Work request:
From the entries that follow, copy exactly the lines beginning at the line holding "ATOM 107 C CA" and continuing through the line holding "ATOM 121 C C".

Saved entries:
##############################
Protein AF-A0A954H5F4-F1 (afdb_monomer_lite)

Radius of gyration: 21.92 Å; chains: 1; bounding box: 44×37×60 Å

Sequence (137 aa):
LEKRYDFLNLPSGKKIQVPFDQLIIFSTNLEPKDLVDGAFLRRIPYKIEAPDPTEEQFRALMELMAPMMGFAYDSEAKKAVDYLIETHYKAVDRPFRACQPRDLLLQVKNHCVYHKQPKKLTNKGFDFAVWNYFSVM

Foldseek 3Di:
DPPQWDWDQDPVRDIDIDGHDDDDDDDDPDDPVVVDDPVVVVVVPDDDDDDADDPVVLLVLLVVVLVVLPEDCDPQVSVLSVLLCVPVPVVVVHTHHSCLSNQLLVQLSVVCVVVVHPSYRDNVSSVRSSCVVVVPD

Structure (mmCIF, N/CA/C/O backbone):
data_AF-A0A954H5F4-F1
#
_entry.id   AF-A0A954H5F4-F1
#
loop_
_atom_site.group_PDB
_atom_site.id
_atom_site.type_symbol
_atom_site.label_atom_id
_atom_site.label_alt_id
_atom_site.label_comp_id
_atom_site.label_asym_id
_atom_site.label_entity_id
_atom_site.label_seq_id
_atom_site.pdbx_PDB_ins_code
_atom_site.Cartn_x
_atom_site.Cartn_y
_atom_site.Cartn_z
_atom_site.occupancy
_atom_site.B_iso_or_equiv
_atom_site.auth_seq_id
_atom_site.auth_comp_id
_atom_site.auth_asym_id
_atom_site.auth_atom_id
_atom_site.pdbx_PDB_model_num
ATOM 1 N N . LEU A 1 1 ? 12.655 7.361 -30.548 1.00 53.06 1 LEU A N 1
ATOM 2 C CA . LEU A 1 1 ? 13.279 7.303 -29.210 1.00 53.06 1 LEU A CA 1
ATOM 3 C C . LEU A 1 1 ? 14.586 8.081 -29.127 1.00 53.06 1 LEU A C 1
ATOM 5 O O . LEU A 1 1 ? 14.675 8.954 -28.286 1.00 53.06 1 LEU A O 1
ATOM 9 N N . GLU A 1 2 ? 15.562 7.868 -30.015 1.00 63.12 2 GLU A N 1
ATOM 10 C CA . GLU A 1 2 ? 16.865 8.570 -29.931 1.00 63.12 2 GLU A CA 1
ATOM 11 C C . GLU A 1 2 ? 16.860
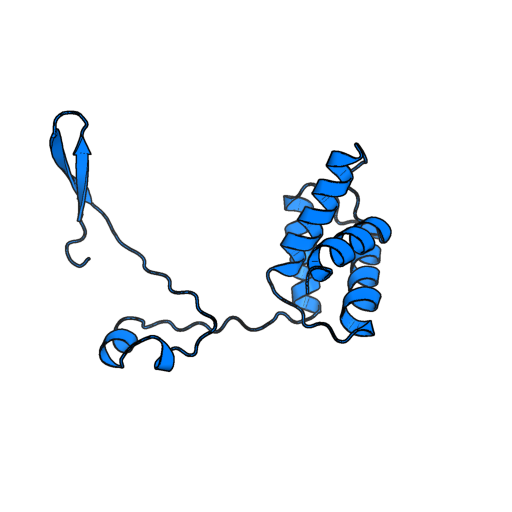 10.029 -30.415 1.00 63.12 2 GLU A C 1
ATOM 13 O O . GLU A 1 2 ? 17.785 10.784 -30.137 1.00 63.12 2 GLU A O 1
ATOM 18 N N . LYS A 1 3 ? 15.822 10.451 -31.145 1.00 74.44 3 LYS A N 1
ATOM 19 C CA . LYS A 1 3 ? 15.833 11.742 -31.842 1.00 74.44 3 LYS A CA 1
ATOM 20 C C . LYS A 1 3 ? 15.539 12.964 -30.951 1.00 74.44 3 LYS A C 1
ATOM
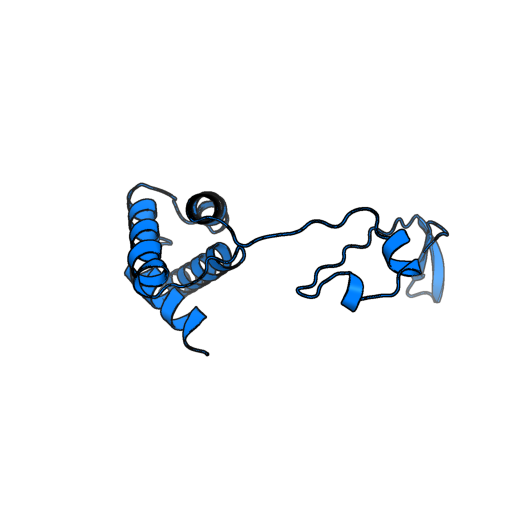 22 O O . LYS A 1 3 ? 15.689 14.079 -31.430 1.00 74.44 3 LYS A O 1
ATOM 27 N N . ARG A 1 4 ? 15.157 12.771 -29.677 1.00 80.94 4 ARG A N 1
ATOM 28 C CA . ARG A 1 4 ? 14.807 13.830 -28.696 1.00 80.94 4 ARG A CA 1
ATOM 29 C C . ARG A 1 4 ? 13.697 14.804 -29.134 1.00 80.94 4 ARG A C 1
ATOM 31 O O . ARG A 1 4 ? 13.626 15.941 -28.669 1.00 80.94 4 ARG A O 1
ATOM 38 N N . TYR A 1 5 ? 12.831 14.373 -30.046 1.00 88.50 5 TYR A N 1
ATOM 39 C CA . TYR A 1 5 ? 11.664 15.131 -30.478 1.00 88.50 5 TYR A CA 1
ATOM 40 C C . TYR A 1 5 ? 10.488 14.208 -30.790 1.00 88.50 5 TYR A C 1
ATOM 42 O O . TYR A 1 5 ? 10.687 13.044 -31.148 1.00 88.50 5 TYR A O 1
ATOM 50 N N . ASP A 1 6 ? 9.284 14.764 -30.701 1.00 89.88 6 ASP A N 1
ATOM 51 C CA . ASP A 1 6 ? 8.025 14.151 -31.127 1.00 89.88 6 ASP A CA 1
ATOM 52 C C . ASP A 1 6 ? 7.224 15.139 -32.001 1.00 89.88 6 ASP A C 1
ATOM 54 O O . ASP A 1 6 ? 7.655 16.277 -32.214 1.00 89.88 6 ASP A O 1
ATOM 58 N N . PHE A 1 7 ? 6.084 14.721 -32.551 1.00 91.19 7 PHE A N 1
ATOM 59 C CA . PHE A 1 7 ? 5.224 15.560 -33.385 1.00 91.19 7 PHE A CA 1
ATOM 60 C C . PHE A 1 7 ? 3.859 15.800 -32.743 1.00 91.19 7 PHE A C 1
ATOM 62 O O . PHE A 1 7 ? 3.073 14.875 -32.546 1.00 91.19 7 PHE A O 1
ATOM 69 N N . LEU A 1 8 ? 3.525 17.071 -32.529 1.00 90.31 8 LEU A N 1
ATOM 70 C CA . LEU A 1 8 ? 2.176 17.486 -32.167 1.00 90.31 8 LEU A CA 1
ATOM 71 C C . LEU A 1 8 ? 1.326 17.633 -33.437 1.00 90.31 8 LEU A C 1
ATOM 73 O O . LEU A 
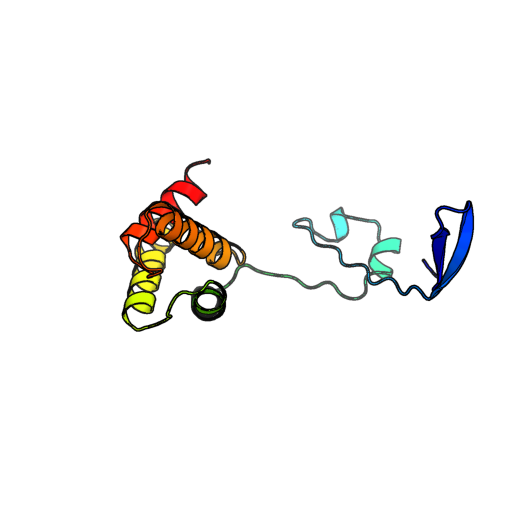1 8 ? 1.668 18.409 -34.334 1.00 90.31 8 LEU A O 1
ATOM 77 N N . ASN A 1 9 ? 0.209 16.904 -33.509 1.00 93.69 9 ASN A N 1
ATOM 78 C CA . ASN A 1 9 ? -0.774 17.048 -34.584 1.00 93.69 9 ASN A CA 1
ATOM 79 C C . ASN A 1 9 ? -1.799 18.121 -34.204 1.00 93.69 9 ASN A C 1
ATOM 81 O O . ASN A 1 9 ? -2.467 18.008 -33.177 1.00 93.69 9 ASN A O 1
ATOM 85 N N . LEU A 1 10 ? -1.944 19.149 -35.040 1.00 92.38 10 LEU A N 1
ATOM 86 C CA . LEU A 1 10 ? -2.967 20.175 -34.858 1.00 92.38 10 LEU A CA 1
ATOM 87 C C . LEU A 1 10 ? -4.285 19.764 -35.537 1.00 92.38 10 LEU A C 1
ATOM 89 O O . LEU A 1 10 ? -4.245 19.104 -36.577 1.00 92.38 10 LEU A O 1
ATOM 93 N N . PRO A 1 11 ? -5.448 20.239 -35.048 
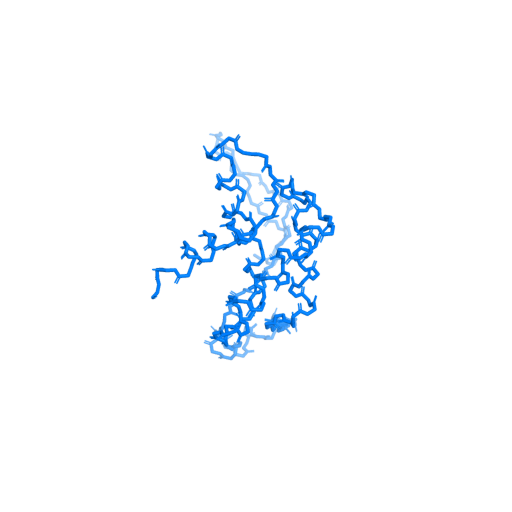1.00 93.06 11 PRO A N 1
ATOM 94 C CA . PRO A 1 11 ? -6.742 20.024 -35.710 1.00 93.06 11 PRO A CA 1
ATOM 95 C C . PRO A 1 11 ? -6.790 20.499 -37.173 1.00 93.06 11 PRO A C 1
ATOM 97 O O . PRO A 1 11 ? -7.604 20.027 -37.954 1.00 93.06 11 PRO A O 1
ATOM 100 N N . SER A 1 12 ? -5.893 21.412 -37.561 1.00 92.62 12 SER A N 1
ATOM 101 C CA . SER A 1 12 ? -5.723 21.900 -38.936 1.00 92.62 12 SER A CA 1
ATOM 102 C C . SER A 1 12 ? -4.962 20.940 -39.865 1.00 92.62 12 SER A C 1
ATOM 104 O O . SER A 1 12 ? -4.705 21.291 -41.015 1.00 92.62 12 SER A O 1
ATOM 106 N N . GLY A 1 13 ? -4.539 19.768 -39.379 1.00 91.94 13 GLY A N 1
ATOM 107 C CA . GLY A 1 13 ? -3.751 18.784 -40.133 1.00 91.94 13 GLY A CA 1
ATOM 108 C C . GLY A 1 13 ? -2.247 19.081 -40.200 1.00 91.94 13 GLY A C 1
ATOM 109 O O . GLY A 1 13 ? -1.480 18.279 -40.732 1.00 91.94 13 GLY A O 1
ATOM 110 N N . LYS A 1 14 ? -1.793 20.211 -39.643 1.00 93.38 14 LYS A N 1
ATOM 111 C CA . LYS A 1 14 ? -0.365 20.556 -39.555 1.00 93.38 14 LYS A CA 1
ATOM 112 C C . LYS A 1 14 ? 0.330 19.748 -38.454 1.00 93.38 14 LYS A C 1
ATOM 114 O O . LYS A 1 14 ? -0.247 19.523 -37.390 1.00 93.38 14 LYS A O 1
ATOM 119 N N . LYS A 1 15 ? 1.591 19.375 -38.693 1.00 93.94 15 LYS A N 1
ATOM 120 C CA . LYS A 1 15 ? 2.471 18.721 -37.711 1.00 93.94 15 LYS A CA 1
ATOM 121 C C . LYS A 1 15 ? 3.574 19.675 -37.278 1.00 93.94 15 LYS A C 1
ATOM 123 O O . LYS A 1 15 ? 4.218 20.280 -38.132 1.00 93.94 15 LYS A O 1
ATOM 128 N N . ILE A 1 16 ? 3.796 19.790 -35.973 1.00 94.44 16 ILE A N 1
ATOM 129 C CA . ILE A 1 16 ? 4.875 20.603 -35.402 1.00 94.44 16 ILE A CA 1
ATOM 130 C C . ILE A 1 16 ? 5.812 19.680 -34.636 1.00 94.44 16 ILE A C 1
ATOM 132 O O . ILE A 1 16 ? 5.361 18.887 -33.813 1.00 94.44 16 ILE A O 1
ATOM 136 N N . GLN A 1 17 ? 7.109 19.784 -34.915 1.00 93.75 17 GLN A N 1
ATOM 137 C CA . GLN A 1 17 ? 8.136 19.088 -34.152 1.00 93.75 17 GLN A CA 1
ATOM 138 C C . GLN A 1 17 ? 8.308 19.776 -32.794 1.00 93.75 17 GLN A C 1
ATOM 140 O O . GLN A 1 17 ? 8.544 20.983 -32.735 1.00 93.75 17 GLN A O 1
ATOM 145 N N . VAL A 1 18 ? 8.204 19.010 -31.714 1.00 92.31 18 VAL A N 1
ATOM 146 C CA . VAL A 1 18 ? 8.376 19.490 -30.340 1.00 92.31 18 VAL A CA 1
##############################
Task response:
ATOM 107 C CA . GLY A 1 13 ? -3.751 18.784 -40.133 1.00 91.94 13 GLY A CA 1
ATOM 108 C C . GLY A 1 13 ? -2.247 19.081 -40.200 1.00 91.94 13 GLY A C 1
ATOM 109 O O . GLY A 1 13 ? -1.480 18.279 -40.732 1.00 91.94 13 GLY A O 1
ATOM 110 N N . LYS A 1 14 ? -1.793 20.211 -39.643 1.00 93.38 14 LYS A N 1
ATOM 111 C CA . LYS A 1 14 ? -0.365 20.556 -39.555 1.00 93.38 14 LYS A CA 1
ATOM 112 C C . LYS A 1 14 ? 0.330 19.748 -38.454 1.00 93.38 14 LYS A C 1
ATOM 114 O O . LYS A 1 14 ? -0.247 19.523 -37.390 1.00 93.38 14 LYS A O 1
ATOM 119 N N . LYS A 1 15 ? 1.591 19.375 -38.693 1.00 93.94 15 LYS A N 1
ATOM 120 C CA . LYS A 1 15 ? 2.471 18.721 -37.711 1.00 93.94 15 LYS A CA 1
ATOM 121 C C . LYS A 1 15 ? 3.574 19.675 -37.278 1.00 93.94 15 LYS A C 1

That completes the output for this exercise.